L’abbaye bénédictine de Senones a été fondée en 640 par Saint Gondelbert, qui aurait été évêque de Sens. Dès la fin du VIIIe siècle, l’abbaye devenue Abbaye épiscopale, dont le développement et la richesse augmentent, fait appel à des voués chargés de veiller aux intérêts des religieux et de défendre le territoire ecclésiastique qui s’étendait sur la Haute Vallée du Rabodeau, une partie de la Haute Vallée de la Bruche, et une partie de la Vallée de la Plaine, dans le département des Vosges.
Au cours du Moyen Age, des personnages et des évènements marquants participent à la richesse et au rayonnement de Senones .C’est d’abord l’influence de la réforme bénédictine de Gorzeque au Xème siècle. Les abbés vont se plonger dans cette nouvelle réforme monastique. L’influence de Gorze n’est sans doute pas aussi importante que celle de Cluny, mais pour la Lotharingie et l’Allemagne, l’abbaye de Gorze exerce une réelle influence et toucherait plus de 150 monastères.

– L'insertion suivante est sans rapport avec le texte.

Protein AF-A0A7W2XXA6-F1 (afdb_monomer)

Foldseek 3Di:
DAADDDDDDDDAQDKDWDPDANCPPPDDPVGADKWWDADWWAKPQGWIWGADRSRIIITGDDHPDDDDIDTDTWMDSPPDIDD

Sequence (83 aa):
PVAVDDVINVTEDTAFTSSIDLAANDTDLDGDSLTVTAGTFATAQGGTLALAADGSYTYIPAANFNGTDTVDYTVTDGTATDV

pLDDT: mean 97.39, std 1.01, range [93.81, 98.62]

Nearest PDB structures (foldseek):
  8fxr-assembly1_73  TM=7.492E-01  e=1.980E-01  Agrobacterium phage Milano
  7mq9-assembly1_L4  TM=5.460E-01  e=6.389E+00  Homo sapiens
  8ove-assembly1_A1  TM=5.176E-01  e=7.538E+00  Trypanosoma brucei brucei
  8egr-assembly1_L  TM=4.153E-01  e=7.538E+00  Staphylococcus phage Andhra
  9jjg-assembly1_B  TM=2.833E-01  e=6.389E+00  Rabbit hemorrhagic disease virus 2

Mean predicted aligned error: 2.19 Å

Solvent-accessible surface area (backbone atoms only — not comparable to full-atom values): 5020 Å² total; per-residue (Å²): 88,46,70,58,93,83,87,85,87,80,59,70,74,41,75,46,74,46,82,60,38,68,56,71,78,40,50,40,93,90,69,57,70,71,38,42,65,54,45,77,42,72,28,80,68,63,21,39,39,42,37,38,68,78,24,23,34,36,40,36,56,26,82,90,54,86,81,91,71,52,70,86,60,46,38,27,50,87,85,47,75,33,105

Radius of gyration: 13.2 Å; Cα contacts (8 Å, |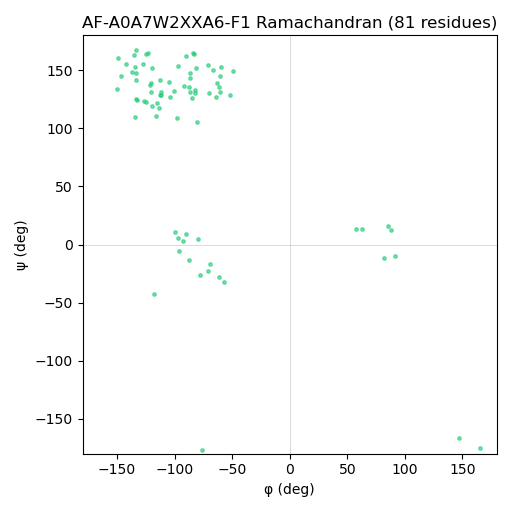Δi|>4): 175; chains: 1; bounding box: 29×19×36 Å

Structure (mmCIF, N/CA/C/O backbone):
data_AF-A0A7W2XXA6-F1
#
_entry.id   AF-A0A7W2XXA6-F1
#
loop_
_atom_site.group_PDB
_atom_site.id
_atom_site.type_symbol
_atom_site.label_atom_id
_atom_site.label_alt_id
_atom_site.label_comp_id
_atom_site.label_asym_id
_atom_site.label_entity_id
_atom_site.label_seq_id
_atom_site.pdbx_PDB_ins_code
_atom_site.Cartn_x
_atom_site.Cartn_y
_atom_site.Cartn_z
_atom_site.occupancy
_atom_site.B_iso_or_equiv
_atom_site.auth_seq_id
_atom_site.auth_comp_id
_atom_site.auth_asym_id
_atom_site.auth_atom_id
_atom_site.pdbx_PDB_model_num
ATOM 1 N N . PRO A 1 1 ? -11.031 -4.039 12.459 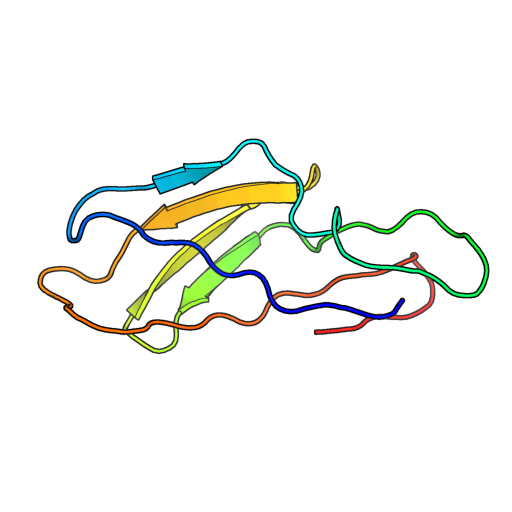1.00 95.62 1 PRO A N 1
ATOM 2 C CA . PRO A 1 1 ? -10.920 -3.950 10.984 1.00 95.62 1 PRO A CA 1
ATOM 3 C C . PRO A 1 1 ? -11.091 -5.301 10.255 1.00 95.62 1 PRO A C 1
ATOM 5 O O . PRO A 1 1 ? -10.732 -6.351 10.788 1.00 95.62 1 PRO A O 1
ATOM 8 N N . VAL A 1 2 ? -11.632 -5.249 9.036 1.00 97.19 2 VAL A N 1
ATOM 9 C CA . VAL A 1 2 ? -11.696 -6.330 8.039 1.00 97.19 2 VAL A CA 1
ATOM 10 C C . VAL A 1 2 ? -11.282 -5.734 6.693 1.00 97.19 2 VAL A C 1
ATOM 12 O O . VAL A 1 2 ? -12.039 -4.929 6.137 1.00 97.19 2 VAL A O 1
ATOM 15 N N . ALA A 1 3 ? -10.102 -6.120 6.208 1.00 97.00 3 ALA A N 1
ATOM 16 C CA . ALA A 1 3 ? -9.533 -5.652 4.949 1.00 97.00 3 ALA A CA 1
ATOM 17 C C . ALA A 1 3 ? -10.093 -6.407 3.730 1.00 97.00 3 ALA A C 1
ATOM 19 O O . ALA A 1 3 ? -10.506 -7.572 3.822 1.00 97.00 3 ALA A O 1
ATOM 20 N N . VAL A 1 4 ? -10.119 -5.740 2.578 1.00 97.81 4 VAL A N 1
ATOM 21 C CA . VAL A 1 4 ? -10.518 -6.297 1.283 1.00 97.81 4 VAL A CA 1
ATOM 22 C C . VAL A 1 4 ? -9.487 -5.922 0.221 1.00 97.81 4 VAL A C 1
ATOM 24 O O . VAL A 1 4 ? -9.264 -4.748 -0.043 1.00 97.81 4 VAL A O 1
ATOM 27 N N . ASP A 1 5 ? -8.937 -6.926 -0.469 1.00 97.25 5 ASP A N 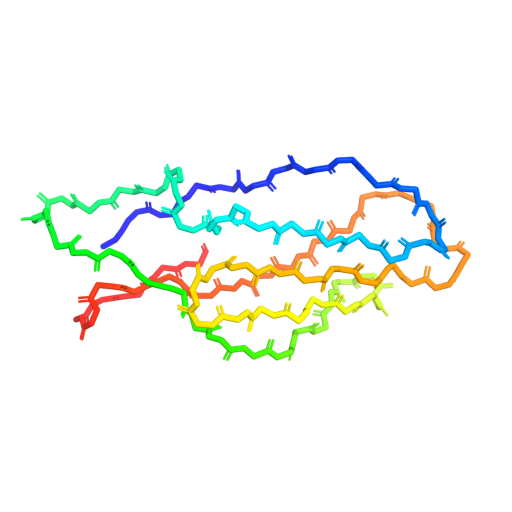1
ATOM 28 C CA . ASP A 1 5 ? -7.942 -6.718 -1.528 1.00 97.25 5 ASP A CA 1
ATOM 29 C C . ASP A 1 5 ? -8.383 -5.692 -2.591 1.00 97.25 5 ASP A C 1
ATOM 31 O O . ASP A 1 5 ? -9.436 -5.821 -3.233 1.00 97.25 5 ASP A O 1
ATOM 35 N N . ASP A 1 6 ? -7.507 -4.724 -2.857 1.00 96.81 6 ASP A N 1
ATOM 36 C CA . ASP A 1 6 ? -7.628 -3.787 -3.968 1.00 96.81 6 ASP A CA 1
ATOM 37 C C . ASP A 1 6 ? -7.012 -4.334 -5.255 1.00 96.81 6 ASP A C 1
ATOM 39 O O . ASP A 1 6 ? -5.946 -4.953 -5.268 1.00 96.81 6 ASP A O 1
ATOM 43 N N . VAL A 1 7 ? -7.645 -4.022 -6.390 1.00 96.69 7 VAL A N 1
ATOM 44 C CA . VAL A 1 7 ? -7.118 -4.380 -7.712 1.00 96.69 7 VAL A CA 1
ATOM 45 C C . VAL A 1 7 ? -7.181 -3.187 -8.656 1.00 96.69 7 VAL A C 1
ATOM 47 O O . VAL A 1 7 ? -8.246 -2.629 -8.922 1.00 96.69 7 VAL A O 1
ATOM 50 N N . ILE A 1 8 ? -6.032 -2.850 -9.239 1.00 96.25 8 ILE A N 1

Antoine de Pavie, nommé abbé en 1092, issu d’une noble famille italienne, va contribuer à la construction d’une abbaye riche et florissante : fondation de prieurés, construction du monastère (cloître, réfectoires, dortoirs) et de l’église.
Cette dernière est alors flanquée d’une chapelle circulaire d’inspiration carolingienne dénommée Rotonde. La rotonde, consacrée à la vierge Marie, fût achevée vers 1154 et bâtie sur les modèles d’Aix-la-Chapelle, Lanleff, Honcourt ou Sélestat, dans la tradition templière et carolingienne, allusion au lieu saint de Jérusalem.Ses dimensions sont loin d’être modestes (22m de diamètre pour une flèche à 30m).Ce lieu servait de sépulture aux moines et aux puissants. Détruite en 1707, les plans nous sont restés grâce aux relevés de Dom Léopold Durand et Dom Pelletier.
En 1516 le concordat de Bologne entre Léon X et François Ier laissait au roi de France la nomination des évêques et des abbés dans son royaume, qui jusqu’ alors étaient nommés par les chanoines, abbés et moines.
Le roi, évidemment, ne nomma pas les prélats les plus saints, mais les plus ambitieux et les plus dévoués à sa personne, et il s’en suivit une décadence des instituts monastiques. L’arrivée des comtes de Salm comme voués (protecteurs) de l’abbaye donna naissance à une longue série de conflits avec les abbés qui leur reprochent de s’approprier les biens du monastère plutôt que de le défendre, entraînant l’abbaye de Senones dans de grandes difficultés morales et financières.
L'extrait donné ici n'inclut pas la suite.